Published in final edited form as: Cell Signal. 2020 Feb 29;70:109592. doi: 10.1016/j.cellsig.2020.109592

Figure 5. Death by suicide does not appear to drive the differential PDE2A mRNA expression that was measured in patients with psychiatric illnesses.

Figure 5.

Data shown in Figure 2 were replotted based on mode of death (i.e., suicide versus non-suicide). A) In females (left data points) and males (right data points), death by suicide was associated with increased PDE2A mRNA expression in cingulate cortex (F(1,53)=4.33, P=0.042).

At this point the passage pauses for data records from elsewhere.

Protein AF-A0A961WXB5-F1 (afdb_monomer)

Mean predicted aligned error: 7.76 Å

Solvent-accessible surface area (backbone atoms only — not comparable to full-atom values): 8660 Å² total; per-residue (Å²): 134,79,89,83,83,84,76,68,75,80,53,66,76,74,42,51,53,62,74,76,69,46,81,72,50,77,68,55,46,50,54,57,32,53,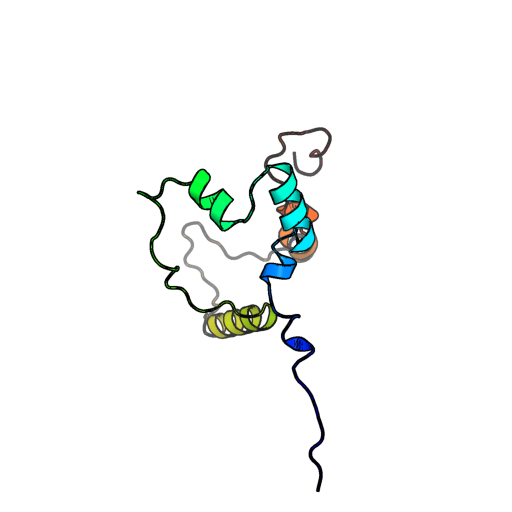76,72,74,39,94,43,70,69,58,50,47,62,75,70,48,60,71,94,79,51,80,93,62,79,81,97,65,81,81,89,67,28,63,69,56,50,56,51,51,53,52,58,71,51,68,78,64,84,85,73,91,75,82,82,52,93,92,56,76,86,76,84,77,54,65,70,52,47,59,67,38,77,69,23,63,91,61,68,70,63,73,84,68,85,56,56,94,84,26,68,92,81,109

Foldseek 3Di:
DDDDDDDCVVCPVVFPVCPVVPPDDPVNQCVVCVVVPHRDPVRVCPVPDPPVPDDPDDDPDDDDGGPVVVVVVVCVVCVPPDDDLDPPDPPDHDDDDPVCCCVPAVVDCVHPVDDDPPPCVPCVVPD

Structure (mmCIF, N/CA/C/O backbone):
data_AF-A0A961WXB5-F1
#
_entry.id   AF-A0A961WXB5-F1
#
loop_
_atom_site.group_PDB
_atom_site.id
_atom_site.type_symbol
_atom_site.label_atom_id
_atom_site.label_alt_id
_atom_site.label_comp_id
_atom_site.label_asym_id
_atom_site.label_entity_id
_atom_site.label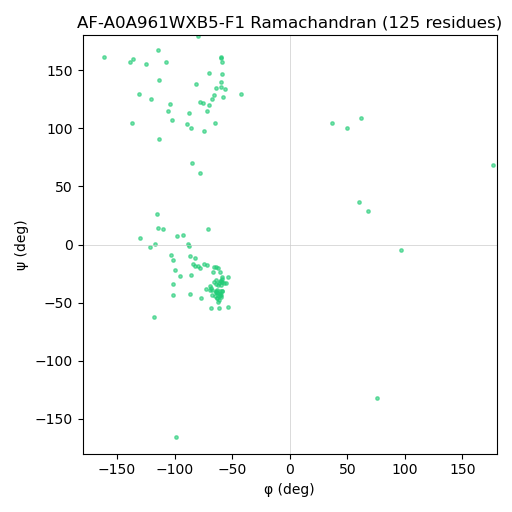_seq_id
_atom_site.pdbx_PDB_ins_code
_atom_site.Cartn_x
_atom_site.Cartn_y
_atom_site.Cartn_z
_atom_site.occupancy
_atom_site.B_iso_or_equiv
_atom_site.auth_seq_id
_atom_site.auth_comp_id
_atom_site.auth_asym_id
_atom_site.auth_atom_id
_atom_site.pdbx_PDB_model_num
ATOM 1 N N . MET A 1 1 ? 34.752 -3.317 38.280 1.00 33.44 1 MET A N 1
ATOM 2 C CA . MET A 1 1 ? 34.612 -1.874 38.001 1.00 33.44 1 MET A CA 1
ATOM 3 C C . MET A 1 1 ? 33.793 -1.724 36.729 1.00 33.44 1 MET A C 1
ATOM 5 O O . MET A 1 1 ? 34.213 -2.274 35.723 1.00 33.44 1 MET A O 1
ATOM 9 N N . THR A 1 2 ? 32.620 -1.079 36.859 1.00 32.59 2 THR A N 1
ATOM 10 C CA . THR A 1 2 ? 31.775 -0.419 35.825 1.00 32.59 2 THR A CA 1
ATOM 11 C C . THR A 1 2 ? 31.455 -1.239 34.562 1.00 32.59 2 THR A C 1
ATOM 13 O O . THR A 1 2 ? 32.302 -1.368 33.692 1.00 32.59 2 THR A O 1
ATOM 16 N N . ALA A 1 3 ? 30.289 -1.878 34.384 1.00 39.94 3 ALA A N 1
ATOM 17 C CA . ALA A 1 3 ? 28.925 -1.318 34.337 1.00 39.94 3 ALA A CA 1
ATOM 18 C C . ALA A 1 3 ? 28.868 0.053 33.636 1.00 39.94 3 ALA A C 1
ATOM 20 O O . ALA A 1 3 ? 29.277 1.048 34.230 1.00 39.94 3 ALA A O 1
ATOM 21 N N . GLY A 1 4 ? 28.374 0.101 32.388 1.00 30.72 4 GLY A N 1
ATOM 22 C CA . GLY A 1 4 ? 28.310 1.349 31.619 1.00 30.72 4 GLY A CA 1
ATOM 23 C C . GLY A 1 4 ? 27.791 1.252 30.174 1.00 30.72 4 GLY A C 1
ATOM 24 O O . GLY A 1 4 ? 28.554 1.489 29.254 1.00 30.72 4 GLY A O 1
ATOM 25 N N . ILE A 1 5 ? 26.497 0.945 30.019 1.00 44.03 5 ILE A N 1
ATOM 26 C CA . ILE A 1 5 ? 25.535 1.610 29.109 1.00 44.03 5 ILE A CA 1
ATOM 27 C C . ILE A 1 5 ? 25.793 1.568 27.582 1.00 44.03 5 ILE A C 1
ATOM 29 O O . ILE A 1 5 ? 26.515 2.388 27.027 1.00 44.03 5 ILE A O 1
ATOM 33 N N . SER A 1 6 ? 24.963 0.794 26.879 1.00 41.25 6 SER A N 1
ATOM 34 C CA . SER A 1 6 ? 24.023 1.405 25.927 1.00 41.25 6 SER A CA 1
ATOM 35 C C . SER A 1 6 ? 22.658 0.726 26.059 1.00 41.25 6 SER A C 1
ATOM 37 O O . SER A 1 6 ? 22.435 -0.425 25.697 1.00 41.25 6 SER A O 1
ATOM 39 N N . ASP A 1 7 ? 21.755 1.451 26.708 1.00 40.31 7 ASP A N 1
ATOM 40 C CA . ASP A 1 7 ? 20.361 1.091 26.894 1.00 40.31 7 ASP A CA 1
ATOM 41 C C . ASP A 1 7 ? 19.670 1.061 25.519 1.00 40.31 7 ASP A C 1
ATOM 43 O O . ASP A 1 7 ? 19.390 2.104 24.928 1.00 40.31 7 ASP A O 1
ATOM 47 N N . ASN A 1 8 ? 19.409 -0.136 24.982 1.00 46.28 8 ASN A N 1
ATOM 48 C CA . ASN A 1 8 ? 18.709 -0.341 23.704 1.00 46.28 8 ASN A CA 1
ATOM 49 C C . ASN A 1 8 ? 17.203 0.010 23.784 1.00 46.28 8 ASN A C 1
ATOM 51 O O . ASN A 1 8 ? 16.419 -0.341 22.907 1.00 46.28 8 ASN A O 1
ATOM 55 N N . ARG A 1 9 ? 16.762 0.698 24.844 1.00 36.44 9 ARG A N 1
ATOM 56 C CA . ARG A 1 9 ? 15.374 1.145 25.026 1.00 36.44 9 ARG A CA 1
ATOM 57 C C . ARG A 1 9 ? 14.956 2.287 24.100 1.00 36.44 9 ARG A C 1
ATOM 59 O O . ARG A 1 9 ? 13.761 2.490 23.919 1.00 36.44 9 ARG A O 1
ATOM 66 N N . LEU A 1 10 ? 15.901 3.005 23.487 1.00 40.00 10 LEU A N 1
ATOM 67 C CA . LEU A 1 10 ? 15.598 4.101 22.553 1.00 40.00 10 LEU A CA 1
ATOM 68 C C . LEU A 1 10 ? 15.282 3.629 21.120 1.00 40.00 10 LEU A C 1
ATOM 70 O O . LEU A 1 10 ? 14.671 4.377 20.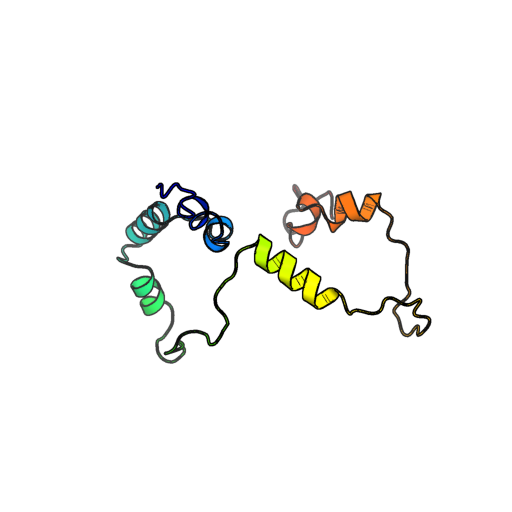364 1.00 40.00 10 LEU A O 1
ATOM 74 N N . THR A 1 11 ? 15.659 2.405 20.739 1.00 46.19 11 THR A N 1
ATOM 75 C CA . THR A 1 11 ? 15.446 1.852 19.384 1.00 46.19 11 THR A CA 1
ATOM 76 C C . THR A 1 11 ? 14.239 0.920 19.298 1.00 46.19 11 THR A C 1
ATOM 78 O O . THR A 1 11 ? 13.674 0.770 18.220 1.00 46.19 11 THR A O 1
ATOM 81 N N . ALA A 1 12 ? 13.794 0.345 20.420 1.00 46.03 12 ALA A N 1
ATOM 82 C CA . ALA A 1 12 ? 12.700 -0.627 20.445 1.00 46.03 12 ALA A CA 1
ATOM 83 C C . ALA A 1 12 ? 11.371 -0.070 19.894 1.00 46.03 12 ALA A C 1
ATOM 85 O O . ALA A 1 12 ? 10.648 -0.783 19.214 1.00 46.03 12 ALA A O 1
ATOM 86 N N . ASN A 1 13 ? 11.071 1.215 20.121 1.00 50.62 13 ASN A N 1
ATOM 87 C CA . ASN A 1 13 ? 9.856 1.853 19.589 1.00 50.62 13 ASN A CA 1
ATOM 88 C C . ASN A 1 13 ? 9.961 2.262 18.108 1.00 50.62 13 ASN A C 1
ATOM 90 O O . ASN A 1 13 ? 8.938 2.513 17.474 1.00 50.62 13 ASN A O 1
ATOM 94 N N . ALA A 1 14 ? 11.174 2.376 17.556 1.00 54.88 14 ALA A N 1
ATOM 95 C CA . ALA A 1 14 ? 11.403 2.942 16.225 1.00 54.88 14 ALA A CA 1
ATOM 96 C C . ALA A 1 14 ? 11.291 1.916 15.082 1.00 54.88 14 ALA A C 1
ATOM 98 O O . ALA A 1 14 ? 11.280 2.316 13.920 1.00 54.88 14 ALA A O 1
ATOM 99 N N . ASP A 1 15 ? 11.205 0.622 15.398 1.00 74.25 15 ASP A N 1
ATOM 100 C CA . ASP A 1 15 ? 11.250 -0.468 14.410 1.00 74.25 15 ASP A CA 1
ATOM 101 C C . ASP A 1 15 ? 9.901 -1.194 14.227 1.00 74.25 15 ASP A C 1
ATOM 103 O O . ASP A 1 15 ? 9.825 -2.252 13.613 1.00 74.25 15 ASP A O 1
ATOM 107 N N . HIS A 1 16 ? 8.813 -0.612 14.738 1.00 85.94 16 HIS A N 1
ATOM 108 C CA . HIS A 1 16 ? 7.447 -1.088 14.510 1.00 85.94 16 HIS A CA 1
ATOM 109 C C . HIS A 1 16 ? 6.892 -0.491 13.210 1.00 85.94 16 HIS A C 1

No significant effects of mode of death were noted in B) orbitofrontal cortex (OFC), C) superior temporal gyrus (STG), D) parahippocampal cortices (i.e., caudal entorhinal cortex, CEC; inferotemporal region, ITR), E) hippocampus (including dentate gyrus, DG; subiculum, Sub), and F) amygdala (including basal nucleus, B; basal accessory nucleus, AB; corticalis nucleus, CO; cortico-amygdalar transition area, CTA; lateral nucleus, L). G) Across striatal nuclei (Putamen, Put; Nucleus Accumbens, NAcc), females who died by suicide expressed significantly higher PDE2A mRNA relative to females who died by other means (F(3,93)=5.04, P=0.0038; post hoc: Suicide female vs. non-suicide female, P=0.0067). H) In contrast, there was no significant effect of suicide in either males or females on striatal PDE10A mRNA expression. *vs. non-suicide, P=0.042; @vs. non-suicide female, P=0.007; # vs. other regions, P=0.0009–0.0001.